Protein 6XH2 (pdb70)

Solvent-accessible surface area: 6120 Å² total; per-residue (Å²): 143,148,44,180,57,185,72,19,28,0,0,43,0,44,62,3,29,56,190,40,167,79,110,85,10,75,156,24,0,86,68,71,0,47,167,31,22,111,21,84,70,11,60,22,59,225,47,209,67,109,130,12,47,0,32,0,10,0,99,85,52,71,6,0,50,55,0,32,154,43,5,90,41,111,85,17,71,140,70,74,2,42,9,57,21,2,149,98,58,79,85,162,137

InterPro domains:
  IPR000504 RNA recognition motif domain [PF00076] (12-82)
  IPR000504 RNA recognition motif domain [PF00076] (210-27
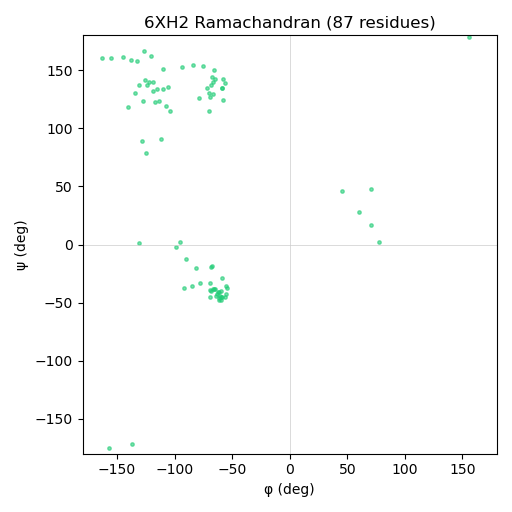2)
  IPR000504 RNA recognition motif domain [PS50102] (10-89)
  IPR000504 RNA recognition motif domain [PS50102] (208-282)
  IPR000504 RNA recognition motif domain [SM00360] (11-85)
  IPR000504 RNA recognition motif domain [SM00360] (209-278)
  IPR012677 Nucleotide-binding alpha-beta plait domain superfamily [G3DSA:3.30.70.330] (3-108)
  IPR012677 Nucleotide-binding alpha-beta plait domain superfamily [G3DSA:3.30.70.330] (195-282)
  IPR034407 U1 small nuclear ribonucleoprotein A, RNA recognition motif 1 [cd12477] (7-95)
  IPR034409 U1 small nuclear ribonucleoprotein A, RNA recognition motif 2 [cd12480] (197-282)
  IPR035979 RNA-binding domain superfamily [SSF54928] (7-270)

Radius of gyration: 12.14 Å; Cα contacts (8 Å, |Δi|>4): 171; chains: 1; bounding box: 30×28×26 Å

B-factor: mean 45.36, std 16.92, range [21.2, 132.72]

Nearest PDB structures (foldseek):
  6xh2-assembly1_A  TM=1.011E+00  e=5.607E-20  Homo sapiens
  6cmn-assembly1_A  TM=1.010E+00  e=2.492E-19  Oryctolagus cuniculus
  6xh0-assembly1_A  TM=1.005E+00  e=1.912E-17  Homo sapiens
  6xh3-assembly1_A  TM=9.972E-01  e=2.872E-17  Homo sapiens
  6xh1-assembly1_A  TM=1.000E+00  e=3.074E-17  Homo sapiens

GO terms:
  GO:0005681 spliceosomal complex (C, IDA)
  GO:0000398 mRNA splicing, via spliceosome (P, IC)
  GO:0005515 protein binding (F, IPI)
  GO:0003723 RNA binding (F, IDA)
  GO:0030619 U1 snRNA binding (F, IDA)
  GO:0005685 U1 snRNP (C, IDA)
  GO:0005654 nucleoplasm (C, TAS)
  GO:0042802 identical protein binding (F, IPI)
  GO:0005654 nucleoplasm (C, IDA)
  GO:0003677 DNA binding (F, EXP)
  GO:0003723 RNA binding (F, HDA)

Structure (mmCIF, N/CA/C/O backbone):
data_6XH2
#
_entry.id   6XH2
#
_cell.length_a   40.300
_cell.length_b   40.300
_cell.length_c   288.683
_cell.angle_alpha   90.000
_cell.angle_beta   90.000
_cell.angle_gamma   90.000
#
_symmetry.space_group_name_H-M   'P 43 21 2'
#
loop_
_entity.id
_entity.type
_entity.pdbx_description
1 polymer 'TAR-BINDING PROTEIN 6.6'
2 polymer 'TRANS-ACTIVATION RESPONSE ELEMENT'
3 water water
#
loop_
_atom_site.group_PDB
_atom_site.id
_atom_site.type_symbol
_atom_site.label_atom_id
_atom_site.label_alt_id
_atom_site.label_comp_id
_atom_site.label_asym_id
_atom_site.label_entity_id
_atom_site.label_seq_id
_atom_site.pdbx_PDB_ins_code
_atom_site.Cartn_x
_atom_site.Cartn_y
_atom_site.Cartn_z
_atom_site.occupancy
_atom_site.B_iso_or_equiv
_atom_site.auth_seq_id
_atom_site.auth_comp_id
_atom_site.auth_asym_id
_atom_site.auth_atom_id
_atom_site.pdbx_PDB_model_num
ATOM 1 N N . ALA A 1 1 ? 54.884 34.135 320.045 1.00 93.57 2 ALA A N 1
ATOM 2 C CA . ALA A 1 1 ? 53.570 33.825 319.485 1.00 93.22 2 ALA A CA 1
ATOM 3 C C . ALA A 1 1 ? 52.736 32.974 320.447 1.00 93.71 2 ALA A C 1
ATOM 4 O O . ALA A 1 1 ? 53.159 31.892 320.841 1.00 90.26 2 ALA A O 1
ATOM 11 N N . VAL A 1 2 ? 51.551 33.462 320.809 1.00 100.65 3 VAL A N 1
ATOM 12 C CA . VAL A 1 2 ? 50.617 32.712 321.653 1.00 101.41 3 VAL A CA 1
ATOM 13 C C . VAL A 1 2 ? 49.278 32.612 320.924 1.00 99.01 3 VAL A C 1
ATOM 14 O O . VAL A 1 2 ? 48.340 33.363 321.233 1.00 104.06 3 VAL A O 1
ATOM 27 N N . PRO A 1 3 ? 49.139 31.709 319.955 1.00 87.85 4 PRO A N 1
ATOM 28 C CA . PRO A 1 3 ? 47.878 31.619 319.211 1.00 83.90 4 PRO A CA 1
ATOM 29 C C . PRO A 1 3 ? 46.829 30.777 319.925 1.00 77.60 4 PRO A C 1
ATOM 30 O O . PRO A 1 3 ? 47.136 29.888 320.726 1.00 73.96 4 PRO A O 1
ATOM 41 N N . GLU A 1 4 ? 45.567 31.083 319.617 1.00 72.65 5 GLU A N 1
ATOM 42 C CA . GLU A 1 4 ? 44.466 30.212 319.999 1.00 68.45 5 GLU A CA 1
ATOM 43 C C . GLU A 1 4 ? 44.572 28.894 319.242 1.00 58.30 5 GLU A C 1
ATOM 44 O O . GLU A 1 4 ? 44.733 28.873 318.018 1.00 58.91 5 GLU A O 1
ATOM 56 N N . THR A 1 5 ? 44.494 27.793 319.978 1.00 48.05 6 THR A N 1
ATOM 57 C CA . THR A 1 5 ? 44.583 26.464 319.404 1.00 40.99 6 THR A CA 1
ATOM 58 C C . THR A 1 5 ? 43.379 25.653 319.851 1.00 36.82 6 THR A C 1
ATOM 59 O O . THR A 1 5 ? 42.639 26.043 320.750 1.00 39.79 6 THR A O 1
ATOM 70 N N . ARG A 1 6 ? 43.179 24.520 319.197 1.00 35.16 7 ARG A N 1
ATOM 71 C CA . ARG A 1 6 ? 42.266 23.512 319.723 1.00 31.41 7 ARG A CA 1
ATOM 72 C C . ARG A 1 6 ? 42.828 22.142 319.377 1.00 29.60 7 ARG A C 1
ATOM 73 O O . ARG A 1 6 ? 43.667 22.001 318.486 1.00 28.24 7 ARG A O 1
ATOM 94 N N . PRO A 1 7 ? 42.380 21.101 320.060 1.00 30.81 8 PRO A N 1
ATOM 95 C CA . PRO A 1 7 ? 42.996 19.797 319.819 1.00 28.46 8 PRO A CA 1
ATOM 96 C C . PRO A 1 7 ? 42.918 19.414 318.351 1.00 28.28 8 PRO A C 1
ATOM 97 O O . PRO A 1 7 ? 41.903 19.642 317.671 1.00 29.77 8 PRO A O 1
ATOM 108 N N . ASN A 1 8 ? 44.020 18.854 317.872 1.00 29.23 9 ASN A N 1
ATOM 109 C CA . ASN A 1 8 ? 44.107 18.282 316.534 1.00 30.47 9 ASN A CA 1
ATOM 110 C C . ASN A 1 8 ? 45.240 17.270 316.535 1.00 29.06 9 ASN A C 1
ATOM 111 O O . ASN A 1 8 ? 45.830 16.978 317.577 1.00 29.50 9 ASN A O 1
ATOM 122 N N . HIS A 1 9 ? 45.530 16.723 315.356 1.00 27.39 10 HIS A N 1
ATOM 123 C CA . HIS A 1 9 ? 46.473 15.617 315.225 1.00 30.47 10 HIS A CA 1
ATOM 124 C C . HIS A 1 9 ? 47.907 16.027 315.526 1.00 27.72 10 HIS A C 1
ATOM 125 O O . HIS A 1 9 ? 48.749 15.156 315.756 1.00 28.45 10 HIS A O 1
ATOM 139 N N . THR A 1 10 ? 48.226 17.312 315.477 1.00 25.59 11 THR A N 1
ATOM 140 C CA . THR A 1 10 ? 49.610 17.758 315.437 1.00 27.31 11 THR A CA 1
ATOM 141 C C . THR A 1 10 ? 49.934 18.528 316.698 1.00 27.41 11 THR A C 1
ATOM 142 O O . THR A 1 10 ? 49.171 19.411 317.106 1.00 24.98 11 THR A O 1
ATOM 153 N N . ILE A 1 11 ? 51.073 18.220 317.293 1.00 25.36 12 ILE A N 1
ATOM 154 C CA . ILE A 1 11 ? 51.606 19.063 318.355 1.00 22.24 12 ILE A CA 1
ATOM 155 C C . ILE A 1 11 ? 52.849 19.784 317.843 1.00 22.51 12 ILE A C 1
ATOM 156 O O . ILE A 1 11 ? 53.609 19.271 317.015 1.00 23.73 12 ILE A O 1
ATOM 172 N N . TYR A 1 12 ? 53.070 20.963 318.415 1.00 21.65 13 TYR A N 1
ATOM 173 C CA . TYR A 1 12 ? 54.194 21.854 318.135 1.00 21.20 13 TYR A CA 1
ATOM 174 C C . TYR A 1 12 ? 55.033 21.896 319.391 1.00 22.07 13 TYR A C 1
ATOM 175 O O . TYR A 1 12 ? 54.510 22.174 320.467 1.00 24.17 13 TYR A O 1
ATOM 193 N N . ILE A 1 13 ? 56.319 21.561 319.274 1.00 22.58 14 ILE A N 1
ATOM 194 C CA . ILE A 1 13 ? 57.199 21.482 320.420 1.00 24.43 14 ILE A CA 1
ATOM 195 C C . ILE A 1 13 ? 58.306 22.488 320.201 1.00 25.58 14 ILE A C 1
ATOM 196 O O . ILE A 1 13 ? 58.894 22.534 319.120 1.00 26.28 14 ILE A O 1
ATOM 212 N N . ASN A 1 14 ? 58.592 23.280 321.208 1.00 23.50 15 ASN A N 1
ATOM 213 C CA . ASN A 1 14 ? 59.759 24.131 321.108 1.00 28.03 15 ASN A CA 1
ATOM 214 C C . ASN A 1 14 ? 60.490 24.080 322.449 1.00 27.22 15 ASN A C 1
ATOM 215 O O . ASN A 1 14 ? 60.193 23.245 323.313 1.00 26.26 15 ASN A O 1
ATOM 226 N N . ASN A 1 15 ? 61.498 24.942 322.590 1.00 28.53 16 ASN A N 1
ATOM 227 C CA . ASN A 1 15 ? 62.522 24.817 323.624 1.00 28.67 16 ASN A CA 1
ATOM 228 C C . ASN A 1 15 ? 63.287 23.516 323.504 1.00 29.71 16 ASN A C 1
ATOM 229 O O . ASN A 1 15 ? 63.817 23.009 324.505 1.00 31.50 16 ASN A O 1
ATOM 240 N N . LEU A 1 16 ? 63.381 22.977 322.295 1.00 28.22 17 LEU A N 1
ATOM 241 C CA . LEU A 1 16 ? 64.232 21.819 322.086 1.00 25.97 17 LEU A CA 1
ATOM 242 C C . LEU A 1 16 ? 65.705 22.182 322.058 1.00 28.84 17 LEU A C 1
ATOM 243 O O . LEU A 1 16 ? 66.120 23.307 321.747 1.00 29.56 17 LEU A O 1
ATOM 259 N N . ASN A 1 17 ? 66.509 21.194 322.413 1.00 28.12 18 ASN A N 1
ATOM 260 C CA . ASN A 1 17 ? 67.955 21.383 322.426 1.00 30.13 18 ASN A CA 1
ATOM 261 C C . ASN A 1 17 ? 68.504 21.511 321.008 1.00 32.70 18 ASN A C 1
ATOM 262 O O . ASN A 1 17 ? 68.543 20.537 320.251 1.00 32.55 18 ASN A O 1
ATOM 273 N N . SER A 1 18 ? 69.046 22.681 320.680 1.00 38.69 19 SER A N 1
ATOM 274 C CA . SER A 1 18 ? 69.513 22.925 319.320 1.00 45.63 19 SER A CA 1
ATOM 275 C C . SER A 1 18 ? 70.857 22.293 319.001 1.00 46.68 19 SER A C 1
ATOM 276 O O . SER A 1 18 ? 71.297 22.365 317.848 1.00 55.86 19 SER A O 1
ATOM 284 N N A LYS A 1 19 ? 71.523 21.699 319.986 0.63 41.82 20 LYS A N 1
ATOM 285 N N B LYS A 1 19 ? 71.540 21.694 319.964 0.37 42.02 20 LYS A N 1
ATOM 286 C CA A LYS A 1 19 ? 72.813 21.052 319.798 0.63 41.90 20 LYS A CA 1
ATOM 287 C CA B LYS A 1 19 ? 72.824 21.083 319.670 0.37 42.14 20 LYS A CA 1
ATOM 288 C
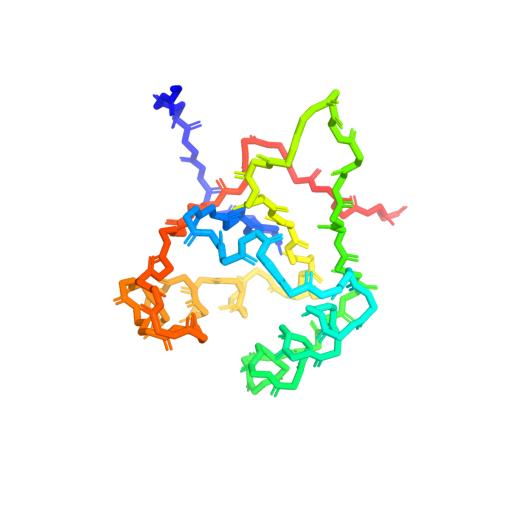 C A LYS A 1 19 ? 72.690 19.608 319.325 0.63 40.30 20 LYS A C 1
ATOM 289 C C B LYS A 1 19 ? 72.695 19.600 319.341 0.37 40.55 20 LYS A C 1
ATOM 290 O O A LYS A 1 19 ? 73.719 18.939 319.156 0.63 43.34 20 LYS A O 1
ATOM 291 O O B LYS A 1 19 ? 73.713 18.899 319.272 0.37 43.06 20 LYS A O 1
ATOM 328 N N . ILE A 1 20 ? 71.471 19.113 319.147 1.00 40.54 21 ILE A N 1
ATOM 329 C CA . ILE A 1 20 ? 71.217 17.736 318.752 1.00 38.83 21 ILE A CA 1
ATOM 330 C C . ILE A 1 20 ? 71.035 17.704 317.240 1.00 36.10 21 ILE A C 1
ATOM 331 O O . ILE A 1 20 ? 70.307 18.526 316.692 1.00 36.61 21 ILE A O 1
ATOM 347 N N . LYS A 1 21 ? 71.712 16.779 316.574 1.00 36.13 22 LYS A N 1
- - - -
Nothing but the lines from the first line of the data through the line with "IPR000504 RNA recognition motif domain [SM00360] (11-85)" belongs in the answer, copied exactly and without pictures.

Protein 6XH2 (pdb70)

Solvent-accessible surface area: 6120 Å² total; per-residue (Å²): 143,148,44,180,57,185,72,19,28,0,0,43,0,44,62,3,29,56,190,40,167,79,110,85,10,75,156,24,0,86,68,71,0,47,167,31,22,111,21,84,70,11,60,22,59,225,47,209,67,109,130,12,47,0,32,0,10,0,99,85,52,71,6,0,50,55,0,32,154,43,5,90,41,111,85,17,71,140,70,74,2,42,9,57,21,2,149,98,58,79,85,162,137

InterPro domains:
  IPR000504 RNA recognition motif domain [PF00076] (12-82)
  IPR000504 RNA recognition motif domain [PF00076] (210-27
2)
  IPR000504 RNA recognition motif domain [PS50102] (10-89)
  IPR000504 RNA recognition motif domain [PS50102] (208-282)
  IPR000504 RNA recognition motif domain [SM00360] (11-85)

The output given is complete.